Proving the statement below is sufficient, but any proof will be enjoyed!
Statement:
For any $f\colon\mathbb R \to\mathbb R$ differentiable over all reals, one can find a function $G : [0,1] \times \mathbb{C} \to \mathbb{C}$ defined such that:
- $G$ is differentiable over $x$
- $G(a,G(b,x)) = G(a+b,x)$ for $0 <=a+b <=1$
- $G(0,x) = x;$
- $G(1,x) = f(x)$
Given the $G$ above:
- Is $G$ unique? If not, how many such functions exist for a given $f$?

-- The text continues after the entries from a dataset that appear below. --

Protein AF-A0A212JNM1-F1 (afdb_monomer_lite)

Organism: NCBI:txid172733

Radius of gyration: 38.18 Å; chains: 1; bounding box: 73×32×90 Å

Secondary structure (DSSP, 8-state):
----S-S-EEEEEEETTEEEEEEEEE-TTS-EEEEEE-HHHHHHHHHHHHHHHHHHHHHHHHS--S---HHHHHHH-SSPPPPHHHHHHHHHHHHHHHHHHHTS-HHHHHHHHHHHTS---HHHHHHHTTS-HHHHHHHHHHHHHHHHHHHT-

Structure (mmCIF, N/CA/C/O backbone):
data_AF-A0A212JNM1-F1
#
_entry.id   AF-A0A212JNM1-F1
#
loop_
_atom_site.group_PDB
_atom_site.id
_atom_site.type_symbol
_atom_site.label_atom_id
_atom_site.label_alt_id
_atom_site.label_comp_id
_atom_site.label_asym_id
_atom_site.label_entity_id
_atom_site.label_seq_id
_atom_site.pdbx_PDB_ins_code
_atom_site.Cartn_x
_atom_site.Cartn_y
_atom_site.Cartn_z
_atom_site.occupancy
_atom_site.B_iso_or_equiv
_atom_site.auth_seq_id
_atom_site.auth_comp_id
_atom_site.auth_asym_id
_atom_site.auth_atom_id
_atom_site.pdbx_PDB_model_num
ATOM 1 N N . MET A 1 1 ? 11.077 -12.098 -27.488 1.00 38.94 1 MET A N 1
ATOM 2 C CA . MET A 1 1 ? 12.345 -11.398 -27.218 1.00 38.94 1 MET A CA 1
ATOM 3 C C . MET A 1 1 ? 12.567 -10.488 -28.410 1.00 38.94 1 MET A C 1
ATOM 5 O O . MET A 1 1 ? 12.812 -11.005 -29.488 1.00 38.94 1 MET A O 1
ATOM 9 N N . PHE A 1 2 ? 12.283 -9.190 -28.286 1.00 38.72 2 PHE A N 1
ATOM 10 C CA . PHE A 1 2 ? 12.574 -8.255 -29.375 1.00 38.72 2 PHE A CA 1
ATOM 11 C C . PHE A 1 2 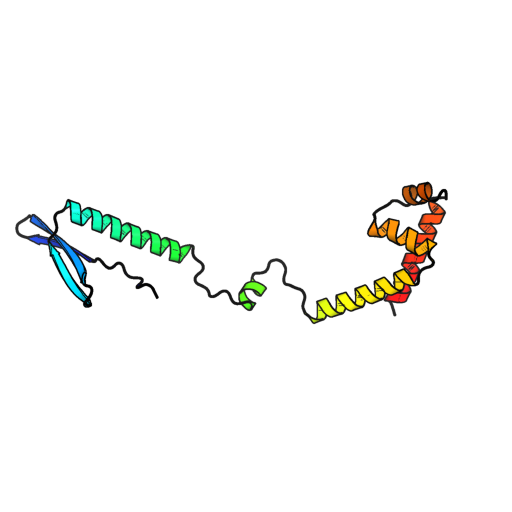? 14.090 -8.106 -29.455 1.00 38.72 2 PHE A C 1
ATOM 13 O O . PHE A 1 2 ? 14.734 -7.957 -28.414 1.00 38.72 2 PHE A O 1
ATOM 20 N N . ASP A 1 3 ? 14.649 -8.211 -30.657 1.00 53.00 3 ASP A N 1
ATOM 21 C CA . ASP A 1 3 ? 16.076 -7.999 -30.863 1.00 53.00 3 ASP A CA 1
ATOM 22 C C . ASP A 1 3 ? 16.413 -6.564 -30.449 1.00 53.00 3 ASP A C 1
ATOM 24 O O . ASP A 1 3 ? 15.908 -5.594 -31.010 1.00 53.00 3 ASP A O 1
ATOM 28 N N . ASN A 1 4 ? 17.203 -6.428 -29.384 1.00 55.44 4 ASN A N 1
ATOM 29 C CA . ASN A 1 4 ? 17.407 -5.173 -28.652 1.00 55.44 4 ASN A CA 1
ATOM 30 C C . ASN A 1 4 ? 18.536 -4.320 -29.266 1.00 55.44 4 ASN A C 1
ATOM 32 O O . ASN A 1 4 ? 19.283 -3.609 -28.580 1.00 55.44 4 ASN A O 1
ATOM 36 N N . VAL A 1 5 ? 18.714 -4.455 -30.579 1.00 69.75 5 VAL A N 1
ATOM 37 C CA . VAL A 1 5 ? 19.809 -3.867 -31.340 1.00 69.75 5 VAL A CA 1
ATOM 38 C C . VAL A 1 5 ? 19.204 -3.063 -32.476 1.00 69.75 5 VAL A C 1
ATOM 40 O O . VAL A 1 5 ? 18.365 -3.547 -33.226 1.00 69.75 5 VAL A O 1
ATOM 43 N N . ASN A 1 6 ? 19.627 -1.807 -32.589 1.00 80.12 6 ASN A N 1
ATOM 44 C CA . ASN A 1 6 ? 19.263 -0.984 -33.729 1.00 80.12 6 ASN A CA 1
ATOM 45 C C . ASN A 1 6 ? 19.696 -1.697 -35.027 1.00 80.12 6 ASN A C 1
ATOM 47 O O . ASN A 1 6 ? 20.887 -1.985 -35.161 1.00 80.12 6 ASN A O 1
ATOM 51 N N . PRO A 1 7 ? 18.775 -1.949 -35.976 1.00 84.69 7 PRO A N 1
ATOM 52 C CA . PRO A 1 7 ? 19.060 -2.737 -37.174 1.00 84.69 7 PRO A CA 1
ATOM 53 C C . PRO A 1 7 ? 19.971 -2.018 -38.179 1.00 84.69 7 PRO A C 1
ATOM 55 O O . PRO A 1 7 ? 20.438 -2.646 -39.125 1.00 84.69 7 PRO A O 1
ATOM 58 N N . TYR A 1 8 ? 20.223 -0.715 -37.996 1.00 90.31 8 TYR A N 1
ATOM 59 C CA . TYR A 1 8 ? 21.024 0.092 -38.913 1.00 90.31 8 TYR A CA 1
ATOM 60 C C . TYR A 1 8 ? 22.401 0.439 -38.346 1.00 90.31 8 TYR A C 1
ATOM 62 O O . TYR A 1 8 ? 22.526 1.005 -37.255 1.00 90.31 8 TYR A O 1
ATOM 70 N N . THR A 1 9 ? 23.432 0.214 -39.156 1.00 91.38 9 THR A N 1
ATOM 71 C CA . THR A 1 9 ? 24.799 0.688 -38.925 1.00 91.38 9 THR A CA 1
ATOM 72 C C . THR A 1 9 ? 25.150 1.771 -39.940 1.00 91.38 9 THR A C 1
ATOM 74 O O . THR A 1 9 ? 24.802 1.690 -41.116 1.00 91.38 9 THR A O 1
ATOM 77 N N . LEU A 1 10 ? 25.819 2.826 -39.472 1.00 93.19 10 LEU A N 1
ATOM 78 C CA . LEU A 1 10 ? 26.152 3.999 -40.275 1.00 93.19 10 LEU A CA 1
ATOM 79 C C . LEU A 1 10 ? 27.658 4.116 -40.449 1.00 93.19 10 LEU A C 1
ATOM 81 O O . LEU A 1 10 ? 28.402 4.076 -39.468 1.00 93.19 10 LEU A O 1
ATOM 85 N N . ARG A 1 11 ? 28.096 4.308 -41.693 1.00 93.88 11 ARG A N 1
ATOM 86 C CA . ARG A 1 11 ? 29.507 4.473 -42.046 1.00 93.88 11 ARG A CA 1
ATOM 87 C C . ARG A 1 11 ? 29.675 5.663 -42.982 1.00 93.88 11 ARG A C 1
ATOM 89 O O . ARG A 1 11 ? 28.834 5.931 -43.835 1.00 93.88 11 ARG A O 1
ATOM 96 N N . THR A 1 12 ? 30.781 6.376 -42.829 1.00 93.56 12 THR A N 1
ATOM 97 C CA . THR A 1 12 ? 31.198 7.436 -43.752 1.00 93.56 12 THR A CA 1
ATOM 98 C C . THR A 1 12 ? 32.588 7.140 -44.263 1.00 93.56 12 THR A C 1
ATOM 100 O O . THR A 1 12 ? 33.451 6.736 -43.485 1.00 93.56 12 THR A O 1
ATOM 103 N N . GLU A 1 13 ? 32.821 7.396 -45.540 1.00 94.00 13 GLU A N 1
ATOM 104 C CA . GLU A 1 13 ? 34.127 7.237 -46.171 1.00 94.00 13 GLU A CA 1
ATOM 105 C C . GLU A 1 13 ? 34.509 8.534 -46.875 1.00 94.00 13 GLU A C 1
ATOM 107 O O . GLU A 1 13 ? 33.656 9.193 -47.469 1.00 94.00 13 GLU A O 1
ATOM 112 N N . VAL A 1 14 ? 35.775 8.933 -46.780 1.00 91.62 14 VAL A N 1
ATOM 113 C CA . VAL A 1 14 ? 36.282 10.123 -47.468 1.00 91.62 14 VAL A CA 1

- Is $G$ differentiable over $a$?
If you can relax the condition to continuous $f$ and $G$ that would be even cooler.
EDIT:
In response to a proof that there exists no $G$ for monotonously shrinking $f$, such as $f(x) = -x$ I decided to relax the demand for G from $G : [0,1] \times \mathbb{R} \to \mathbb{R}$ to $G : [0,1] \times \mathbb{C} \to \mathbb{C}$, which allows you to make an infinite number of functions matching my requests simply by saying $G(a,x) = x*(f(x)/x)^a$ for any $k \in \mathbb N$ which makes the whole thing a bit trivial. My original question has been answered and the remaining one doesn't seem to be too interesting. What's the policy here? Should I delete the page?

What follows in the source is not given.